Friday, February 15, 2013
National Jurist Now Back-Pedalling on its Thomas Cooleyesque Law School Rankings
Since it's obvious--and should have been obvious prior to anyone pointing it out--that using Rate My Professors as part of a ranking of academic institutions is preposterous on its face, National Jurist is now doing a partial mea culpa, though so far, it hardly goes far enough. Mr. Crittenden, the editor, actually had the audacity to do a video interview 48 hours ago in which he defended the use of Rate My Professors, stating, falsely, that studies had found it to be a valid measure. There are no studies that validate the use of Rate My Professors the way NJ has used it. None. Zero.
A study at the University of Maine, involving more than 400 ratings by undergraduates, found that their scores on Rate My Professors generally matched internal Maine evaluations in two categories: overall course evaluation and easiness/difficulty of the course. But NJ used the results for the teaching quality categories, not these other categories. The Maine study found no correlation with teaching quality, and they also found that the correlations that did exist in the other categories broke down outside the highest rated courses.
Since law students barely use Rate My Professors, and since in some cases identified, the Rate My Professors score was based on non-law faculty and just a a few dozen responses (not 400!), it's clear that the data has no validity. None. It's worse than garbage.
Mr. Crittenden even told an assistant dean here that if they dropped the fraudulent Rate My Professors data, Chicago would have gone from something like 50 to the top 5. Since the data they used for Chicago included less than two dozen evaluations for actual law faculty, and twice as many evaluations for non-law faculty (including the lowest scores), this is a remarkable admission. But this is almost surely just the tip of the iceberg! As I noted earlier this week, Rate My Professors is driving all the variance among schools with very similar employment and other results. (I learn from Mr. Crittenden's partial mea culpa that Princeton Review gives a very different portrait, but I know nothing about the methods by which PR compiles its data.)

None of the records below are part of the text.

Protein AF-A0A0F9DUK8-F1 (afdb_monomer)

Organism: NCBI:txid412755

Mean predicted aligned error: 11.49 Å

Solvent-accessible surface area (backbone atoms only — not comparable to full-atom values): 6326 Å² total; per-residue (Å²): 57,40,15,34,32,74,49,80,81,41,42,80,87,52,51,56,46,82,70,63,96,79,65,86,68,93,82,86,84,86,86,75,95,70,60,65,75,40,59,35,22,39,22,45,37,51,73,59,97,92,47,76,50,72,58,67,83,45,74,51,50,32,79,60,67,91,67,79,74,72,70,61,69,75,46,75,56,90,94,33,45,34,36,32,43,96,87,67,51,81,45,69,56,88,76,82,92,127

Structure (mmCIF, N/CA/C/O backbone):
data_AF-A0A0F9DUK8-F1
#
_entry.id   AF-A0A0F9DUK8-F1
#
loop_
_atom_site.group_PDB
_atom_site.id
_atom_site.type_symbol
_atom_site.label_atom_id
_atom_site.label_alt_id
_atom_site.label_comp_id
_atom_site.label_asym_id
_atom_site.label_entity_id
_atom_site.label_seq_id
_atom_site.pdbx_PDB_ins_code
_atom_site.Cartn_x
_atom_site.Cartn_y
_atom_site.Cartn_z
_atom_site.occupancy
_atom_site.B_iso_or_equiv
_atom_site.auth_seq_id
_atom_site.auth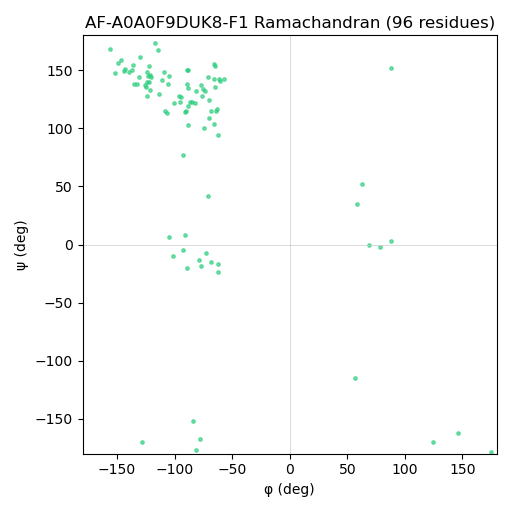_comp_id
_atom_site.auth_asym_id
_atom_site.auth_atom_id
_atom_site.pdbx_PDB_model_num
ATOM 1 N N . GLY A 1 1 ? 10.490 -0.827 -7.020 1.00 89.94 1 GLY A N 1
ATOM 2 C CA . GLY A 1 1 ? 9.399 0.131 -6.783 1.00 89.94 1 GLY A CA 1
ATOM 3 C C . GLY A 1 1 ? 8.195 -0.566 -6.190 1.00 89.94 1 GLY A C 1
ATOM 4 O O . GLY A 1 1 ? 8.326 -1.658 -5.639 1.00 89.94 1 GLY A O 1
ATOM 5 N N . HIS A 1 2 ? 7.019 0.037 -6.321 1.00 93.62 2 HIS A N 1
ATOM 6 C CA . HIS A 1 2 ? 5.751 -0.581 -5.930 1.00 93.62 2 HIS A CA 1
ATOM 7 C C . HIS A 1 2 ? 4.645 -0.269 -6.947 1.00 93.62 2 HIS A C 1
ATOM 9 O O . HIS A 1 2 ? 4.667 0.779 -7.592 1.00 93.62 2 HIS A O 1
ATOM 15 N N . ALA A 1 3 ? 3.710 -1.203 -7.110 1.00 96.06 3 ALA A N 1
ATOM 16 C CA . ALA A 1 3 ? 2.555 -1.104 -7.999 1.00 96.06 3 ALA A CA 1
ATOM 17 C C . ALA A 1 3 ? 1.262 -1.303 -7.204 1.00 96.06 3 ALA A C 1
ATOM 19 O O . ALA A 1 3 ? 1.249 -2.095 -6.257 1.00 96.06 3 ALA A O 1
ATOM 20 N N . TRP A 1 4 ? 0.189 -0.603 -7.574 1.00 97.12 4 TRP A N 1
ATOM 21 C CA . TRP A 1 4 ? -1.102 -0.679 -6.896 1.00 97.12 4 TRP A CA 1
ATOM 22 C C . TRP A 1 4 ? -2.306 -0.578 -7.842 1.00 97.12 4 TRP A C 1
ATOM 24 O O . TRP A 1 4 ? -2.278 0.090 -8.876 1.00 97.12 4 TRP A O 1
ATOM 34 N N . ASN A 1 5 ? -3.397 -1.244 -7.460 1.00 96.94 5 ASN A N 1
ATOM 35 C CA . ASN A 1 5 ? -4.668 -1.261 -8.188 1.00 96.94 5 ASN A CA 1
ATOM 36 C C . ASN A 1 5 ? -5.825 -1.587 -7.218 1.00 96.94 5 ASN A C 1
ATOM 38 O O . ASN A 1 5 ? -5.595 -1.987 -6.080 1.00 96.94 5 ASN A O 1
ATOM 42 N N . THR A 1 6 ? -7.076 -1.411 -7.634 1.00 96.62 6 THR A N 1
ATOM 43 C CA . THR A 1 6 ? -8.259 -1.919 -6.919 1.00 96.62 6 THR A CA 1
ATOM 44 C C . THR A 1 6 ? -8.462 -3.423 -7.137 1.00 96.62 6 THR A C 1
ATOM 46 O O . THR A 1 6 ? -9.124 -4.074 -6.331 1.00 96.62 6 THR A O 1
ATOM 49 N N . ALA A 1 7 ? -7.851 -3.997 -8.179 1.00 97.06 7 ALA A N 1
ATOM 50 C CA . ALA A 1 7 ? -7.775 -5.439 -8.401 1.00 97.06 7 ALA A CA 1
ATOM 51 C C . ALA A 1 7 ? -6.540 -6.066 -7.727 1.00 97.06 7 ALA A C 1
ATOM 53 O O . ALA A 1 7 ? -5.492 -5.431 -7.599 1.00 97.06 7 ALA A O 1
ATOM 54 N N . ILE A 1 8 ? -6.657 -7.336 -7.323 1.00 96.12 8 ILE A N 1
ATOM 55 C CA . ILE A 1 8 ? -5.530 -8.123 -6.802 1.00 96.12 8 ILE A CA 1
ATOM 56 C C . ILE A 1 8 ? -4.473 -8.350 -7.893 1.00 96.12 8 ILE A C 1
ATOM 58 O O . ILE A 1 8 ? -4.800 -8.414 -9.075 1.00 96.12 8 ILE A O 1
ATOM 62 N N . ASN A 1 9 ? -3.217 -8.551 -7.489 1.00 95.75 9 ASN A N 1
ATOM 63 C CA . ASN A 1 9 ? -2.068 -8.733 -8.378 1.00 95.75 9 ASN A CA 1
ATOM 64 C C . ASN A 1 9 ? -1.752 -7.521 -9.275 1.00 95.75 9 ASN A C 1
ATOM 66 O O . ASN A 1 9 ? -1.569 -7.718 -10.476 1.00 95.75 9 ASN A O 1
ATOM 70 N N . PRO A 1 10 ? -1.612 -6.298 -8.724 1.00 96.81 10 PRO A N 1
ATOM 71 C CA . PRO A 1 10 ? -1.189 -5.150 -9.520 1.00 96.81 10 PRO A CA 1
ATOM 72 C C . PRO A 1 10 ? 0.159 -5.404 -10.208 1.00 96.81 10 PRO A C 1
ATOM 74 O O . PRO A 1 10 ? 1.062 -6.025 -9.629 1.00 96.81 10 PRO A O 1
ATOM 77 N N . LEU A 1 11 ? 0.281 -4.908 -11.437 1.00 96.56 11 LEU A N 1
ATOM 78 C CA . LEU A 1 11 ? 1.465 -4.995 -12.288 1.00 96.56 11 LEU A CA 1
ATOM 79 C C . LEU A 1 11 ? 2.067 -3.606 -12.525 1.00 96.56 11 LEU A C 1
ATOM 81 O O . LEU A 1 11 ? 1.436 -2.581 -12.284 1.00 96.56 11 LEU A O 1
ATOM 85 N N . THR A 1 12 ? 3.286 -3.548 -13.057 1.00 94.81 12 THR A N 1
ATOM 86 C CA . THR A 1 12 ? 3.930 -2.276 -13.433 1.00 94.81 12 THR A CA 1
ATOM 87 C C . THR A 1 12 ? 3.181 -1.506 -14.527 1.00 94.81 12 THR A C 1
ATOM 89 O O . THR A 1 12 ? 3.429 -0.316 -14.689 1.00 94.81 12 THR A O 1
ATOM 92 N N . SER A 1 13 ? 2.272 -2.157 -15.264 1.00 95.12 13 SER A N 1
ATOM 93 C CA . SER A 1 13 ? 1.377 -1.529 -16.248 1.00 95.12 13 SER A CA 1
ATOM 94 C C . SER A 1 13 ? 0.164 -0.820 -15.635 1.00 95.12 13 SER A C 1
ATOM 96 O O . SER A 1 13 ? -0.527 -0.098 -16.349 1.00 95.12 13 SER A O 1
ATOM 98 N N . ASP A 1 14 ? -0.120 -1.051 -14.350 1.00 94.69 14 ASP A N 1
ATOM 99 C CA . ASP A 1 14 ? -1.138 -0.319 -13.597 1.00 94.69 14 ASP A CA 1
ATOM 100 C C . ASP A 1 14 ? -0.544 0.992 -13.048 1.00 94.69 14 ASP A C 1
ATOM 102 O O . ASP A 1 14 ? 0.416 1.550 -13.586 1.00 94.69 14 ASP A O 1
ATOM 106 N N . ASN A 1 15 ? -1.076 1.487 -11.928 1.00 95.44 15 ASN A N 1
ATOM 107 C CA . ASN A 1 15 ? -0.413 2.553 -11.198 1.00 95.44 15 ASN A CA 1
ATOM 108 C C . ASN A 1 15 ? 0.852 1.998 -10.544 1.00 95.44 15 ASN A C 1
ATOM 110 O O . ASN A 1 15 ? 0.801 1.030 -9.782 1.00 95.44 15 ASN A O 1
ATOM 114 N N . SER A 1 16 ? 1.996 2.612 -10.827 1.00 94.56 16 SER A N 1
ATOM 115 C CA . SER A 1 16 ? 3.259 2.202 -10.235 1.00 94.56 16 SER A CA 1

Although National Jurist is now actually reviewing the "accuracy" of the Rate My Professors data, the question is why didn't they do that before publishing the ranking? NJ says "we believe that the voice of students is essential." But that's not in dispute. The point is that Rate My Professors is not "the voice of students," and a magazine with any integrity, as opposed to an interest in generating hype, never would have utilized such an absurd source. (I'm not even sure what it means to check the accuracy of Rate My Professors data: anyone with Internet access on the planet earth can fill out a Rate My Professors survey, how could that be meaningful?)
As I indicated in an earllier post, I spoke with Mr. Crittenden just a few weeks ago about what would be required to do a sensible alternative to U.S. News. He never let on that he and his staff had already concocted this nonsense ranking, and that he was going to use my quotes in an article accompanying this ranking, whose existence he had not disclosed to me. Mr. Crittenden is clearly not an honest man or journalist. He can only redeem his reputation by repudiating this whole fiasco.

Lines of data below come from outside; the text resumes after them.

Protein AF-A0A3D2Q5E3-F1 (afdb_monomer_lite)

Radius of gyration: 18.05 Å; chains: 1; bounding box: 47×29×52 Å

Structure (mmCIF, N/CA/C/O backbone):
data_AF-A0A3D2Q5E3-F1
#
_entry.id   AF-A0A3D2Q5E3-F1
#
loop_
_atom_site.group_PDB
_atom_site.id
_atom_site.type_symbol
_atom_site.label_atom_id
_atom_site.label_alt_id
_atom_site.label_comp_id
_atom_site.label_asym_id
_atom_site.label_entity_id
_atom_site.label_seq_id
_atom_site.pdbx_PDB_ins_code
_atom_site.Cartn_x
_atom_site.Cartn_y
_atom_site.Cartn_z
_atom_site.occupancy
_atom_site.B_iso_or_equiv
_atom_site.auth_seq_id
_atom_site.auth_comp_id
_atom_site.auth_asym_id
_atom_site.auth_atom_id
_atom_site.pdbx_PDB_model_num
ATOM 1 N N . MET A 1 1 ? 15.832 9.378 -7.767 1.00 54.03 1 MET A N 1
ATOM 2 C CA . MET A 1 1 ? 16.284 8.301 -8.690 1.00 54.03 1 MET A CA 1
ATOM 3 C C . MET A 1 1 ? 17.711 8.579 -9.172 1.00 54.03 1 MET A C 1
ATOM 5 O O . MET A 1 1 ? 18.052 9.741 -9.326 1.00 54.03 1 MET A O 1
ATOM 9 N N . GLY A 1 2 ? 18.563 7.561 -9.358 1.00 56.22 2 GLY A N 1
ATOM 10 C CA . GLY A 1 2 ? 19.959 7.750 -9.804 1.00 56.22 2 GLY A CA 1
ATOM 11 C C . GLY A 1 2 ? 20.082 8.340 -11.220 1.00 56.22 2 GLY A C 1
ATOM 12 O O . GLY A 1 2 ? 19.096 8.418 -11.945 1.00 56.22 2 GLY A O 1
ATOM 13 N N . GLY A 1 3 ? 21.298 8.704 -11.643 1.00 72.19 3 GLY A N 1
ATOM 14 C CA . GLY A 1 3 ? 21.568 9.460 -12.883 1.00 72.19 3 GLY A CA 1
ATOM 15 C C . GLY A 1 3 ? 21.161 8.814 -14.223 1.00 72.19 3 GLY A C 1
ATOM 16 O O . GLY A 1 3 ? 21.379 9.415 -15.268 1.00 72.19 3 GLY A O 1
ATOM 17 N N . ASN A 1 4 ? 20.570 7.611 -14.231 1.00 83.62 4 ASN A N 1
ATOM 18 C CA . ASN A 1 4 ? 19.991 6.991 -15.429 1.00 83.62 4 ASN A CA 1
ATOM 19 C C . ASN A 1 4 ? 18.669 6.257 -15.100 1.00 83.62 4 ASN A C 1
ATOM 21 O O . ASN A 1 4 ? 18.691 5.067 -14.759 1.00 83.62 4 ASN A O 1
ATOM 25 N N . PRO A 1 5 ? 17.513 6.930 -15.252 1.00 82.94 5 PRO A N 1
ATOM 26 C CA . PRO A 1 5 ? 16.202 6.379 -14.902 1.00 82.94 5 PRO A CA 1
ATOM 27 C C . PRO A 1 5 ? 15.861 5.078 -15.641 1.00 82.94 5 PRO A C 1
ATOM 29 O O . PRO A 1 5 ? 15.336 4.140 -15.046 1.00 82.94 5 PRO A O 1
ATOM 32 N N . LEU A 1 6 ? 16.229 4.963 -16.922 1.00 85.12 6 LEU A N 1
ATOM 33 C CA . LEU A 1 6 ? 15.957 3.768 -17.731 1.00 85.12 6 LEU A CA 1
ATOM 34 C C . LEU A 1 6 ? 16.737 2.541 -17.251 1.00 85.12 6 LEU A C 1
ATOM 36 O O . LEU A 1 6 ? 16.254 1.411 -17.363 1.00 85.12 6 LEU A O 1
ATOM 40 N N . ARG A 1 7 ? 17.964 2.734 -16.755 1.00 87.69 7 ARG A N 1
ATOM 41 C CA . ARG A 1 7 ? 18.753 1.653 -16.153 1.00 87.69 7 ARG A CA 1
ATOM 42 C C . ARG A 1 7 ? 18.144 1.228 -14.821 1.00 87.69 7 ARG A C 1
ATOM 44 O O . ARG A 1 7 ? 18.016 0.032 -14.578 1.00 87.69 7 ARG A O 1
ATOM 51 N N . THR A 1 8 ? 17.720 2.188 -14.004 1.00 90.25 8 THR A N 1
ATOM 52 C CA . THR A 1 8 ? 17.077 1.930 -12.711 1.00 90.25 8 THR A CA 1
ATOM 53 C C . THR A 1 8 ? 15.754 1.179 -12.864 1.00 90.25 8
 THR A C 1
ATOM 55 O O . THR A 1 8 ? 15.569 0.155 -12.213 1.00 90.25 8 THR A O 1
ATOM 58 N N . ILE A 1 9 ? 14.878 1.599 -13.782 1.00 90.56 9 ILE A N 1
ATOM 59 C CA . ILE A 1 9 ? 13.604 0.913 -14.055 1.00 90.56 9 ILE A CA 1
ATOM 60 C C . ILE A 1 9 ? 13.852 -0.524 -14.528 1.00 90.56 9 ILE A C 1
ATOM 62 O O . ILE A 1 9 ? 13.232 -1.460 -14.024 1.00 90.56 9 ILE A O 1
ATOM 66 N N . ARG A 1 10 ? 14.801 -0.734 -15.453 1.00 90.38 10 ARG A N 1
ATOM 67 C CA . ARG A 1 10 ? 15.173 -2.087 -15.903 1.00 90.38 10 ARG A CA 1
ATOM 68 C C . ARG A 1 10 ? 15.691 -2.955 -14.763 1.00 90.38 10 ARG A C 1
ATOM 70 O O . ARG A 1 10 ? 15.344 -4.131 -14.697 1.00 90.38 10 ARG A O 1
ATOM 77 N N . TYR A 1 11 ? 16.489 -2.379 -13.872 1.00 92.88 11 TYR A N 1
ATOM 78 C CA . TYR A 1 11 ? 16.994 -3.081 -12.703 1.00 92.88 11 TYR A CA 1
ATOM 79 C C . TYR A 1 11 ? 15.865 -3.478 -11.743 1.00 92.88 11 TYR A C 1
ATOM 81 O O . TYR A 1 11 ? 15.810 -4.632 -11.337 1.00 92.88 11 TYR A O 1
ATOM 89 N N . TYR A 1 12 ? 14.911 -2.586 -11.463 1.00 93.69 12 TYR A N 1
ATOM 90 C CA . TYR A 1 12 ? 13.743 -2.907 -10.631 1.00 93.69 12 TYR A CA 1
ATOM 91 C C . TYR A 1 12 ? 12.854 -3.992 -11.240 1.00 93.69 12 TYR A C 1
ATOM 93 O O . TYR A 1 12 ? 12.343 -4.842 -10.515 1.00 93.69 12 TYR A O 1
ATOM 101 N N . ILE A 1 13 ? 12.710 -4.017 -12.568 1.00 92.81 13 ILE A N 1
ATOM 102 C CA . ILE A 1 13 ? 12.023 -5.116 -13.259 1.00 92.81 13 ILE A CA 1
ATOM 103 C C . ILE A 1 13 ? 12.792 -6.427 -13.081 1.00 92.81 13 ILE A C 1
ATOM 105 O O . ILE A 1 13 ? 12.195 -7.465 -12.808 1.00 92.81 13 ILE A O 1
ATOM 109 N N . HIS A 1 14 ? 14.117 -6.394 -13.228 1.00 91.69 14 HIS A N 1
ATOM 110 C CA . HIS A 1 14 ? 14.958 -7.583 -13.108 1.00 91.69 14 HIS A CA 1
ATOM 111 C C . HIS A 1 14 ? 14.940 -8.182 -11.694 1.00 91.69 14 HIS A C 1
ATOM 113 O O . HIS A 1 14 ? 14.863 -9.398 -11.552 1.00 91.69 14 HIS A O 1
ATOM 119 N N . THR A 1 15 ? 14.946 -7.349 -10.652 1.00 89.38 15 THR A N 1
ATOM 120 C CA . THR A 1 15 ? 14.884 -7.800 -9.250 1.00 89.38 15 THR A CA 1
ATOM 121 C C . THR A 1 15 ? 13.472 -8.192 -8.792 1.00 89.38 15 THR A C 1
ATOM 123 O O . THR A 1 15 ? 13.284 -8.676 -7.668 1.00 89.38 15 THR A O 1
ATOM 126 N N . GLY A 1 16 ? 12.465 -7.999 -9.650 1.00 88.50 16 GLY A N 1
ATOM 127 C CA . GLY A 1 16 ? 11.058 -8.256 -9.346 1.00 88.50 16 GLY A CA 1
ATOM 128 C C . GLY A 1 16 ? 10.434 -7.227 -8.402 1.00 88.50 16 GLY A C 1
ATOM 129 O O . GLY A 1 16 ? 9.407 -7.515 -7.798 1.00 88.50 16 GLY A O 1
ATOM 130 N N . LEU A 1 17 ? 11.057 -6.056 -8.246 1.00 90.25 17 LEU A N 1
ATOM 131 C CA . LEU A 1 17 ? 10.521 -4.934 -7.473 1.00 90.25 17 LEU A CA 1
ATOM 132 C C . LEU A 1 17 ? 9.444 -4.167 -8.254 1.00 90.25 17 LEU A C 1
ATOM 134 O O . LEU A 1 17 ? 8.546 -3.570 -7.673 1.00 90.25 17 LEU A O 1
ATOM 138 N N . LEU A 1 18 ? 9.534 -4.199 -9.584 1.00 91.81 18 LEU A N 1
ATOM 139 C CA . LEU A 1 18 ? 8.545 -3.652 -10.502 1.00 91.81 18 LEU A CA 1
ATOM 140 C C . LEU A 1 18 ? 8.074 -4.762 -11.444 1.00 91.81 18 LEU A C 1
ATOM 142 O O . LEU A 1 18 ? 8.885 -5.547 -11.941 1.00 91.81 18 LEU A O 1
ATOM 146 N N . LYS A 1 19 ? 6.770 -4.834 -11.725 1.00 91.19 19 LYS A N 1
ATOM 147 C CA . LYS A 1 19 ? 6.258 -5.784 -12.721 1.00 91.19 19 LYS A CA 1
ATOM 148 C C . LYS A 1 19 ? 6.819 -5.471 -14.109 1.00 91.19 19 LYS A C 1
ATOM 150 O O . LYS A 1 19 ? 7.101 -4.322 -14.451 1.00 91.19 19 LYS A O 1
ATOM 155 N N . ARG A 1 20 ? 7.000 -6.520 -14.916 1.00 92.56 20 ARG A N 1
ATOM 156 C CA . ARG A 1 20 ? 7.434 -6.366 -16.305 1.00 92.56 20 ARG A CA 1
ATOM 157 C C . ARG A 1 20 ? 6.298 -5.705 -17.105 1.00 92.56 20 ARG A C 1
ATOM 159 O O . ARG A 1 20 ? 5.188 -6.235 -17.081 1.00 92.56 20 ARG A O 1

NJ was always a bit of a joke, a magazine so unneeded that it is given away free in piles at every law school in the country (most copies end up in the trash). But now they've done something perniciously stupid, which doesn't help students, and groundlessly defames dozens of law faculties. I hope it marks the end of a pointless magazine.
ADDENDUM: Professor Scott Bauries (Kentucky) writes:
I am enjoying your skewering of the obviously ridiculous effort of the National Jurist to create a new ranking system. One further flaw with the use of Rate My Professors occurs to me that, to my knowledge, has not yet been reported (perhaps because it is obvious). Other than by logging the IP address of the rater’s computer, Rate My Professors does not appear to ask its users for any personally identifying information or proof that a rater ever took a class from the professor rated. This means that literally anyone who knows a professor’s name and institution can “rate” that professor.
Therefore, if a school were of a mind to game this set of rankings, then it would be as easy as (1) pulling up the site; (2) searching for the school’s own professors; and (3) giving each one as many fraudulently high ratings, from as many unique IP addresses, as possible. The site does ask for the course number and textbook, but these would be easy to communicate to false raters. From the perspective of the unethical school, this sort of fraud would be perfect because it would be completely undetectable by outside observers (at least without a discovery request). Given all of the efforts (both yours and those of the Law School Transparency folks and others) to eliminate opportunities to game the US News system, this flaw in the National Journal’s system should be particularly troubling.